ProMed reports are often incorporated into other outbreak warning systems. including those run by the World Health Organization, the Canadian government and the Toronto startup BlueDot. WHO also pools data from HealthMap and other sources.

Computer systems that scan online reports for information about disease outbreaks rely on natural language processing, the same branch of artificial intelligence that helps answer questions posed to a search engine or digital voice assistant.

But the algorithms can only be as effective as the data they are scouring, said Nita Madhav, CEO of San Francisco-based disease monitoring firm Metabiota, which first
notified its clients about the outbreak in early January.

Madhav said that inconsistency in how different agencies report medical data can stymie algorithms. The text-scanning programs extract keywords from online text, but may fumble when organizations variously report new virus cases, cumulative virus cases, or new cases in a given time interval. The potential for confusion means there is almost always still a person involved in reviewing the data.
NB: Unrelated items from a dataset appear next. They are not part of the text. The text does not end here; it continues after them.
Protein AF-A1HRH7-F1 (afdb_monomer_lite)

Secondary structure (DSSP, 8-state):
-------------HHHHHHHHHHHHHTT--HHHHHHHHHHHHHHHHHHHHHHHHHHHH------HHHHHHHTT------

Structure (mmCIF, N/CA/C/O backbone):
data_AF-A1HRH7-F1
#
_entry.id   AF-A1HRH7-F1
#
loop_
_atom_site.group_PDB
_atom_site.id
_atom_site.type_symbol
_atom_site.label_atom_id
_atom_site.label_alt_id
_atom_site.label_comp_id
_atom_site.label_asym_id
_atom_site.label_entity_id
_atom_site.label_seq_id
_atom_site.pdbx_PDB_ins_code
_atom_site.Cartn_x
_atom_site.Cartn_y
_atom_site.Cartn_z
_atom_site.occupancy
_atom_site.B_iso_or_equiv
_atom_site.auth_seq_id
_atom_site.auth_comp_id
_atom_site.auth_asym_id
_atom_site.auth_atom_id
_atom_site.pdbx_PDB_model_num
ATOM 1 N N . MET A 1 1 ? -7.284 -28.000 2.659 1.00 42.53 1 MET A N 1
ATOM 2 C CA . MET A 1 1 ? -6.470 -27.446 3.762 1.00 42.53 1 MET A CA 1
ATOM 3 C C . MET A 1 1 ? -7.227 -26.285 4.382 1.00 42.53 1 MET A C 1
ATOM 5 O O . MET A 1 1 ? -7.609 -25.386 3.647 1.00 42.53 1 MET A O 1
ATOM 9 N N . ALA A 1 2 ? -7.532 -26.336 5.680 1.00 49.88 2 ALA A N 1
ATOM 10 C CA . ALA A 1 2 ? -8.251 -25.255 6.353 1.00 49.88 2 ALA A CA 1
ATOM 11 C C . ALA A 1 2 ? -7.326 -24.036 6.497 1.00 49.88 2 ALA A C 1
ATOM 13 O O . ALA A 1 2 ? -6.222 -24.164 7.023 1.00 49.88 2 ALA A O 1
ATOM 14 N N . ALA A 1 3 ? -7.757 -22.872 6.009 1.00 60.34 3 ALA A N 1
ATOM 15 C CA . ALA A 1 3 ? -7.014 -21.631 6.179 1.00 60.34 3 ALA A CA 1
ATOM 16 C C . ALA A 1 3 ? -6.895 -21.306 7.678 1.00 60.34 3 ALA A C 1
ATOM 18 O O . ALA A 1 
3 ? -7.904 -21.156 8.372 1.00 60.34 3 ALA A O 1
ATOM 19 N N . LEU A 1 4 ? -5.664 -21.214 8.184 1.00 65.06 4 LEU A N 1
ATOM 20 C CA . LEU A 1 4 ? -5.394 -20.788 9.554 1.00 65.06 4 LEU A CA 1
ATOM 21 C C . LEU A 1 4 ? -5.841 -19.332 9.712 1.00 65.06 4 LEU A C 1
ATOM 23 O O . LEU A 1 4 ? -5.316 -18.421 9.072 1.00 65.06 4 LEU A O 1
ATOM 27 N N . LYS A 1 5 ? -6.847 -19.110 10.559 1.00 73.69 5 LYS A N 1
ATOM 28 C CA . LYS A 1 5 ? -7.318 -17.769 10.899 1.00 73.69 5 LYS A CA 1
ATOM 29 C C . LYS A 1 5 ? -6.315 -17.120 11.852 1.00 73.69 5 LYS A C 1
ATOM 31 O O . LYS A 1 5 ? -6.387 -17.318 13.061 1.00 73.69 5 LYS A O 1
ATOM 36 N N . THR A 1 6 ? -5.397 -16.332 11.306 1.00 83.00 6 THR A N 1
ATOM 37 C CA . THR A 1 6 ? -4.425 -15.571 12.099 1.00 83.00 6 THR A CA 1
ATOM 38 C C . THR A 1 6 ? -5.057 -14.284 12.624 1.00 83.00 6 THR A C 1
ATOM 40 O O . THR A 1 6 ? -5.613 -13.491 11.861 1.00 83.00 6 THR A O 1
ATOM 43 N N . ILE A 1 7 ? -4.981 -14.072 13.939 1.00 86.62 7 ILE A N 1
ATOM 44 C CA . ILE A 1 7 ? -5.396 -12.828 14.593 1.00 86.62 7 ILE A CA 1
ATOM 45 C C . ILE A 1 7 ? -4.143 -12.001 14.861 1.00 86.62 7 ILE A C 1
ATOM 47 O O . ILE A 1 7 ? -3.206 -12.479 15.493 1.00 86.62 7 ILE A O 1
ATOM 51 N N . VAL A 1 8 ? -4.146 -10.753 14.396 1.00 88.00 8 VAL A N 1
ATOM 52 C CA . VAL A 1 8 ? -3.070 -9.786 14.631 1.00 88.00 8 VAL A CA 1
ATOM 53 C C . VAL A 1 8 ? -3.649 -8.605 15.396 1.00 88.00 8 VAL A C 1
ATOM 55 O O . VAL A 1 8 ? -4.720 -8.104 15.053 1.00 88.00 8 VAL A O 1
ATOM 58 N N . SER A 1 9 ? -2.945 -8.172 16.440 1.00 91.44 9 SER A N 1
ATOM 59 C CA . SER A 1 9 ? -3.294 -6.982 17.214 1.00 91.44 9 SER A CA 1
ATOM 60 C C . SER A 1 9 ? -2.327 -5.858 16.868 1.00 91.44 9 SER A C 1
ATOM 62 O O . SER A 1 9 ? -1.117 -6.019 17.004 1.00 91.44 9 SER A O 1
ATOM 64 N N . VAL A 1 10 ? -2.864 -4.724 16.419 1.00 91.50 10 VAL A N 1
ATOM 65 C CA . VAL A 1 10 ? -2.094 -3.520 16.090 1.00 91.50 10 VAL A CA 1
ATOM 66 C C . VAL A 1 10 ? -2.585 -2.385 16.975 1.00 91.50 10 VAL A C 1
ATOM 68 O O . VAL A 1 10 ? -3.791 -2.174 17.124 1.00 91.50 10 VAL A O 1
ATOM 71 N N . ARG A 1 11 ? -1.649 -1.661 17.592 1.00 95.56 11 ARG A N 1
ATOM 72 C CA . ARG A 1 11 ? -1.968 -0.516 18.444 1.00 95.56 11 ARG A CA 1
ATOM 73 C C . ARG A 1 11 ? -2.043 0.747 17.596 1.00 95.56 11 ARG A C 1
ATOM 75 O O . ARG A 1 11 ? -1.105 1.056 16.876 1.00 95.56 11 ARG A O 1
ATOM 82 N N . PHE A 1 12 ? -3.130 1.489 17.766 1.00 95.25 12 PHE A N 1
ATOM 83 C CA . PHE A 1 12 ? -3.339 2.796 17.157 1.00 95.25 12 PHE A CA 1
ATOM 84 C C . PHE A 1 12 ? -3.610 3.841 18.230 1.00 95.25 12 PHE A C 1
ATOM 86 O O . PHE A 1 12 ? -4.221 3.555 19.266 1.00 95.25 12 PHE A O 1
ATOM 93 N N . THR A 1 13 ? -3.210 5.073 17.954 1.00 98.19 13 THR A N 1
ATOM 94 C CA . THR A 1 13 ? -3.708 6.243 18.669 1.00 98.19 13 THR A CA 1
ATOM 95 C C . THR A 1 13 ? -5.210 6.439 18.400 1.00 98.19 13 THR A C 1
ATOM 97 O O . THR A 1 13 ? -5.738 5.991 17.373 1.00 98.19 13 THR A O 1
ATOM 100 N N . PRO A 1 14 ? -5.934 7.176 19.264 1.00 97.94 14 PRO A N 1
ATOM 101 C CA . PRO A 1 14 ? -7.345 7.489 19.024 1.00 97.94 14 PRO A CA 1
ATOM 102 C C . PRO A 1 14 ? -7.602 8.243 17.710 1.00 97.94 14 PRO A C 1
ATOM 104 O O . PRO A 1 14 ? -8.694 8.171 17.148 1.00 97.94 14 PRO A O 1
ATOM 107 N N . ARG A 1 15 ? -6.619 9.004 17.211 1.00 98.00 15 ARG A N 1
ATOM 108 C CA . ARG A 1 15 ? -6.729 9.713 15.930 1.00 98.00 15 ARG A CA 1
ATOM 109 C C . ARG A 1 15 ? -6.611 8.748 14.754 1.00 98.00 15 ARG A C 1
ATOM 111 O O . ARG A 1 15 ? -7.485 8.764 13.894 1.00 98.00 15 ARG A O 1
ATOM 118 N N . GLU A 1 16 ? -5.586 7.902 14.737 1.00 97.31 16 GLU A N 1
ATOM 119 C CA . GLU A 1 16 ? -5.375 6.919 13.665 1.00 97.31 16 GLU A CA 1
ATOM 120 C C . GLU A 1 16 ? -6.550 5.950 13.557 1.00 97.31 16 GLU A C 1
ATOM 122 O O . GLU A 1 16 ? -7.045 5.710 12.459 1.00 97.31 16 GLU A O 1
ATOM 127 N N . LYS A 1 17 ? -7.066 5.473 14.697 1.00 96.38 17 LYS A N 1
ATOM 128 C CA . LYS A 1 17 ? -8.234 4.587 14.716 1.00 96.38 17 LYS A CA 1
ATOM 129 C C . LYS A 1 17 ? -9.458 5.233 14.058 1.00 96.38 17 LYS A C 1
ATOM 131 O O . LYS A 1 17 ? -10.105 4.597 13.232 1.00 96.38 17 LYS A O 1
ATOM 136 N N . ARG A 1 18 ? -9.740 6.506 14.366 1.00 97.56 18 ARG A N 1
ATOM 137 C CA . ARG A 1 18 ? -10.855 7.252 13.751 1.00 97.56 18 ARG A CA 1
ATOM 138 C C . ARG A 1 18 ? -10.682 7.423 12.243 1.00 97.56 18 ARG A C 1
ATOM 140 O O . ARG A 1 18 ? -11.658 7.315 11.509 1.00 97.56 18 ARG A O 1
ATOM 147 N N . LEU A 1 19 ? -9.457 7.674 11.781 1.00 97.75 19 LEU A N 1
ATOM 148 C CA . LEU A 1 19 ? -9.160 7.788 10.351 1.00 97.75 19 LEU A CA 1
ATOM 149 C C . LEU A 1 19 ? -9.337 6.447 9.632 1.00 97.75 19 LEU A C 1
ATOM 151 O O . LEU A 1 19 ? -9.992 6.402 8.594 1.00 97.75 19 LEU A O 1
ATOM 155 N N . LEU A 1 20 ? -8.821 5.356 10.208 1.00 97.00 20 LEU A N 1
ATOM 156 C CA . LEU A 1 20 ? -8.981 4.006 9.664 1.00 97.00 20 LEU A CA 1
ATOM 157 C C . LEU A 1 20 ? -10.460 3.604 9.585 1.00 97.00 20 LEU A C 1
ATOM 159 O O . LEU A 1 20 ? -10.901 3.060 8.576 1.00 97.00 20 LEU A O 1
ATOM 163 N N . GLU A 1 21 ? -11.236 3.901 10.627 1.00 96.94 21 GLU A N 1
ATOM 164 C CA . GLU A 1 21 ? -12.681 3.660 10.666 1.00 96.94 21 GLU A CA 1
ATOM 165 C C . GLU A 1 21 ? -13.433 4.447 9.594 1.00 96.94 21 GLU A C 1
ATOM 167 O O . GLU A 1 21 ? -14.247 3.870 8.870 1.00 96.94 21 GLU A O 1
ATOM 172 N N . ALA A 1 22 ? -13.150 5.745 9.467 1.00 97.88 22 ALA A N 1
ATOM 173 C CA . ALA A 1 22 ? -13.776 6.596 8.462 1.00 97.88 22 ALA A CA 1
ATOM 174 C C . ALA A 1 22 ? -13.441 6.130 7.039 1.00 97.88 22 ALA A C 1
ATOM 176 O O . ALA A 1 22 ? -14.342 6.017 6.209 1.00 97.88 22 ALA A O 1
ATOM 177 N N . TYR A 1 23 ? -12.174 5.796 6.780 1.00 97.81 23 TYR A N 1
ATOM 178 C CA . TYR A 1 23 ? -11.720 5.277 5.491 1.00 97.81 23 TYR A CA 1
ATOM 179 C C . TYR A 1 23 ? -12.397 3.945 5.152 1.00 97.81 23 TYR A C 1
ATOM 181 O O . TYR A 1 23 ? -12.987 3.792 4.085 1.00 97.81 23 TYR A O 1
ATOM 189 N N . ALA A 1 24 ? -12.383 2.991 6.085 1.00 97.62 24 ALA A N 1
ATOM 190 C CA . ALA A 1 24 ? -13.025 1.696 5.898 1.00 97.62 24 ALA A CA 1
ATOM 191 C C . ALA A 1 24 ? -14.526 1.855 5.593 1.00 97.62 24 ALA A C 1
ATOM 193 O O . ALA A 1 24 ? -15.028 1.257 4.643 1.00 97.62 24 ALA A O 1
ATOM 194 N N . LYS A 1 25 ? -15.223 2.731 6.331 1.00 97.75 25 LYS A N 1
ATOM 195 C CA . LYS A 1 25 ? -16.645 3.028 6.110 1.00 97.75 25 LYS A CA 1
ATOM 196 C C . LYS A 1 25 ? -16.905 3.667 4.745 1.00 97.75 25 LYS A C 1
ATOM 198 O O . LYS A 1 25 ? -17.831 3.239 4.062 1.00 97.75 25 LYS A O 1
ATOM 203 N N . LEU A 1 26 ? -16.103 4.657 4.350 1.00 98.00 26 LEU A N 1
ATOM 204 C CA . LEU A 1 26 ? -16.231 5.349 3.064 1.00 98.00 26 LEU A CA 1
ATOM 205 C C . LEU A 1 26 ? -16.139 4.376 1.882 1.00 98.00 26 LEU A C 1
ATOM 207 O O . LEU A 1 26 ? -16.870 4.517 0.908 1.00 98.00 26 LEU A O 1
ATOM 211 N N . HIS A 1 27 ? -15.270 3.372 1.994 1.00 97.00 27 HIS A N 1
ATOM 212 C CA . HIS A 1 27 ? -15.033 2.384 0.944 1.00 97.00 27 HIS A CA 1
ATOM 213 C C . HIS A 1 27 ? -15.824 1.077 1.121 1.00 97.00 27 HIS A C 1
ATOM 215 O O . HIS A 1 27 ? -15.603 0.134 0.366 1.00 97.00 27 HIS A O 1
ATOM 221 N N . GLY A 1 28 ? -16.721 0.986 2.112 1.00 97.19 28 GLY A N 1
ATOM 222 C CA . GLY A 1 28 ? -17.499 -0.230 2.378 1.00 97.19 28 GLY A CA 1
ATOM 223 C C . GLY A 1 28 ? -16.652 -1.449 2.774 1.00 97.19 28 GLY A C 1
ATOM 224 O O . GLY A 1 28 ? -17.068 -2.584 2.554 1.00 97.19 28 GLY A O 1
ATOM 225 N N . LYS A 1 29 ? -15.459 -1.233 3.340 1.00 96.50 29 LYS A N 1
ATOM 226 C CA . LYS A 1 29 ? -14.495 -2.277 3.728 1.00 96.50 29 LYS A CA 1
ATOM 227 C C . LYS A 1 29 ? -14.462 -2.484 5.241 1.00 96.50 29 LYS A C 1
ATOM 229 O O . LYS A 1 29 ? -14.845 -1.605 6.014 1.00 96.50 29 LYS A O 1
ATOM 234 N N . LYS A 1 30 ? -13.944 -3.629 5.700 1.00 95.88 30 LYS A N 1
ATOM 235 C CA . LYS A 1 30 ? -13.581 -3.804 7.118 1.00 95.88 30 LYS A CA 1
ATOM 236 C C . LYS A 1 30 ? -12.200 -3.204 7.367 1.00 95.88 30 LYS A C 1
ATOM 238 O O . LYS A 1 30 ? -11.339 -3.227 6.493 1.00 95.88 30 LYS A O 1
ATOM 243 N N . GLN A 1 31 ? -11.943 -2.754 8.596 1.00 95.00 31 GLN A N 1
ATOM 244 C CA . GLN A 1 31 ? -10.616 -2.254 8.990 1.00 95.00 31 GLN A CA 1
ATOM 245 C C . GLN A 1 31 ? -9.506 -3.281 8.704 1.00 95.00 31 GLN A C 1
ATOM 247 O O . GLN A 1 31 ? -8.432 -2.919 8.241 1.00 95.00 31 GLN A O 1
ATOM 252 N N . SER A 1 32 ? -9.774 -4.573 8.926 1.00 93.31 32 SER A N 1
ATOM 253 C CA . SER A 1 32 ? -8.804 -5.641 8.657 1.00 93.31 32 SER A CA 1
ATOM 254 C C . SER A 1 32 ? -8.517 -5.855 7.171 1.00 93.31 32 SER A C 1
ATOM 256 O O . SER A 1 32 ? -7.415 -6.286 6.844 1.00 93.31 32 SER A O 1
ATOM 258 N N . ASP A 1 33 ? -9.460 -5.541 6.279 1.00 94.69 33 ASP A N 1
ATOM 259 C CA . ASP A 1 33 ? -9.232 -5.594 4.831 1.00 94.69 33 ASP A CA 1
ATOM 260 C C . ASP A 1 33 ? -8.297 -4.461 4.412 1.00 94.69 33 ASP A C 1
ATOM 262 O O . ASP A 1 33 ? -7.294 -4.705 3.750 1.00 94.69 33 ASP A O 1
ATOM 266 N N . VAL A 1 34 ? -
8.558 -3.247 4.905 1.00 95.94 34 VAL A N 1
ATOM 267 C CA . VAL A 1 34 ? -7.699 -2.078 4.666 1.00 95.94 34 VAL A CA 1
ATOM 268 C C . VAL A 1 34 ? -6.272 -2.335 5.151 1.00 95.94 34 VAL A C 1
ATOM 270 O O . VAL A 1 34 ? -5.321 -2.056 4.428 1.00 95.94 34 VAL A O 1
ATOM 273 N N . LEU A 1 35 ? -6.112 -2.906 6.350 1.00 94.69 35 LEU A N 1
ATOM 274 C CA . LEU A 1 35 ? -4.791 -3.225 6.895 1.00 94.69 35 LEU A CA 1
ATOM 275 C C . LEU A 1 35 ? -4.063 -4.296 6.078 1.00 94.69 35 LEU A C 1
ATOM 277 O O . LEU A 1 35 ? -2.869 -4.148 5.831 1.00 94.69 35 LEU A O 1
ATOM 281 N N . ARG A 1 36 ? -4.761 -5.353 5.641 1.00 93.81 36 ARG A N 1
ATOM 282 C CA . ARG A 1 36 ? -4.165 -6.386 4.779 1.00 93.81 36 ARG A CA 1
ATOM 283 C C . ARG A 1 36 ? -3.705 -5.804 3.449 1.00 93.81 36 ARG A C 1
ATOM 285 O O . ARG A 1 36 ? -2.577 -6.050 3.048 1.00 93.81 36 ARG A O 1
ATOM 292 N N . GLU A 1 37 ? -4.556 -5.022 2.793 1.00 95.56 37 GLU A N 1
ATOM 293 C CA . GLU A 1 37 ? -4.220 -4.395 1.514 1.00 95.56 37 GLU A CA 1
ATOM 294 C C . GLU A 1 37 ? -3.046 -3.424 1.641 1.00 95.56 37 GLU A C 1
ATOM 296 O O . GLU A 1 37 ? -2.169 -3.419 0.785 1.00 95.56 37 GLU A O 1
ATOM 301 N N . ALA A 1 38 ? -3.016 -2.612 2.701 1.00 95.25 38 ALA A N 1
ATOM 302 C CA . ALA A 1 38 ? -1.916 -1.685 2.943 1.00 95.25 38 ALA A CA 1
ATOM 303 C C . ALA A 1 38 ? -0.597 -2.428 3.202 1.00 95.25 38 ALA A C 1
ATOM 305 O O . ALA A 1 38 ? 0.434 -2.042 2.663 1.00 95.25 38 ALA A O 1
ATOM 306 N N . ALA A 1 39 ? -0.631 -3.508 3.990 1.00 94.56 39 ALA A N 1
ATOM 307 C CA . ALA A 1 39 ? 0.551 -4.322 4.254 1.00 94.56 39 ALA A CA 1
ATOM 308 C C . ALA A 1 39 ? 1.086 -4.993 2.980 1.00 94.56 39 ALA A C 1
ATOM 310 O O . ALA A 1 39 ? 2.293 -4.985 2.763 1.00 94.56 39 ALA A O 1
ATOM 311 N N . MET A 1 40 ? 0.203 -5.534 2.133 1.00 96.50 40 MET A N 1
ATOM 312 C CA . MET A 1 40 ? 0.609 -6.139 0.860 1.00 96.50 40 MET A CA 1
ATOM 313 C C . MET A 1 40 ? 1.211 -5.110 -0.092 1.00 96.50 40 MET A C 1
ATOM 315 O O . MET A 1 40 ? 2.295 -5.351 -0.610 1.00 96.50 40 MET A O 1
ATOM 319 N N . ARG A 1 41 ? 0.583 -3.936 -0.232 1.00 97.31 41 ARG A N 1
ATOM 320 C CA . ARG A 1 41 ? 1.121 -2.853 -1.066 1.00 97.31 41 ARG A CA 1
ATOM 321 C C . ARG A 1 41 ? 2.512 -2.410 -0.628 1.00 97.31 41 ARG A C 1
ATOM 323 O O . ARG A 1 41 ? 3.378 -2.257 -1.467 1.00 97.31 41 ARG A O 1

“There’s still a bit of human in the loop,” Madhav said.

Andrew Beam, a Harvard University epidemiologist, said that scanning online reports for key words can help reveal trends, but the accuracy depends on the quality of the data. He also notes that these techniques are not so novel.

“There is an art to intelligently scraping web sites,” Beam said. “But it’s also Google’s core technology since the 1990s.”

Google itself started its own Flu Trends service to detect outbreaks in 2008 by looking for patterns in search queries about flu symptoms. Experts criticized it for overestimating flu prevalence. Google shut down the website in 2015 and handed its technology to nonprofit organizations such as HealthMap to use Google data to build their own models.

Google is now working with Brownstein’s team on a similar web-based approach for tracking the geographical spread of the tick-borne Lyme disease.

Scientists are also using big data to model possible routes of early disease transmission.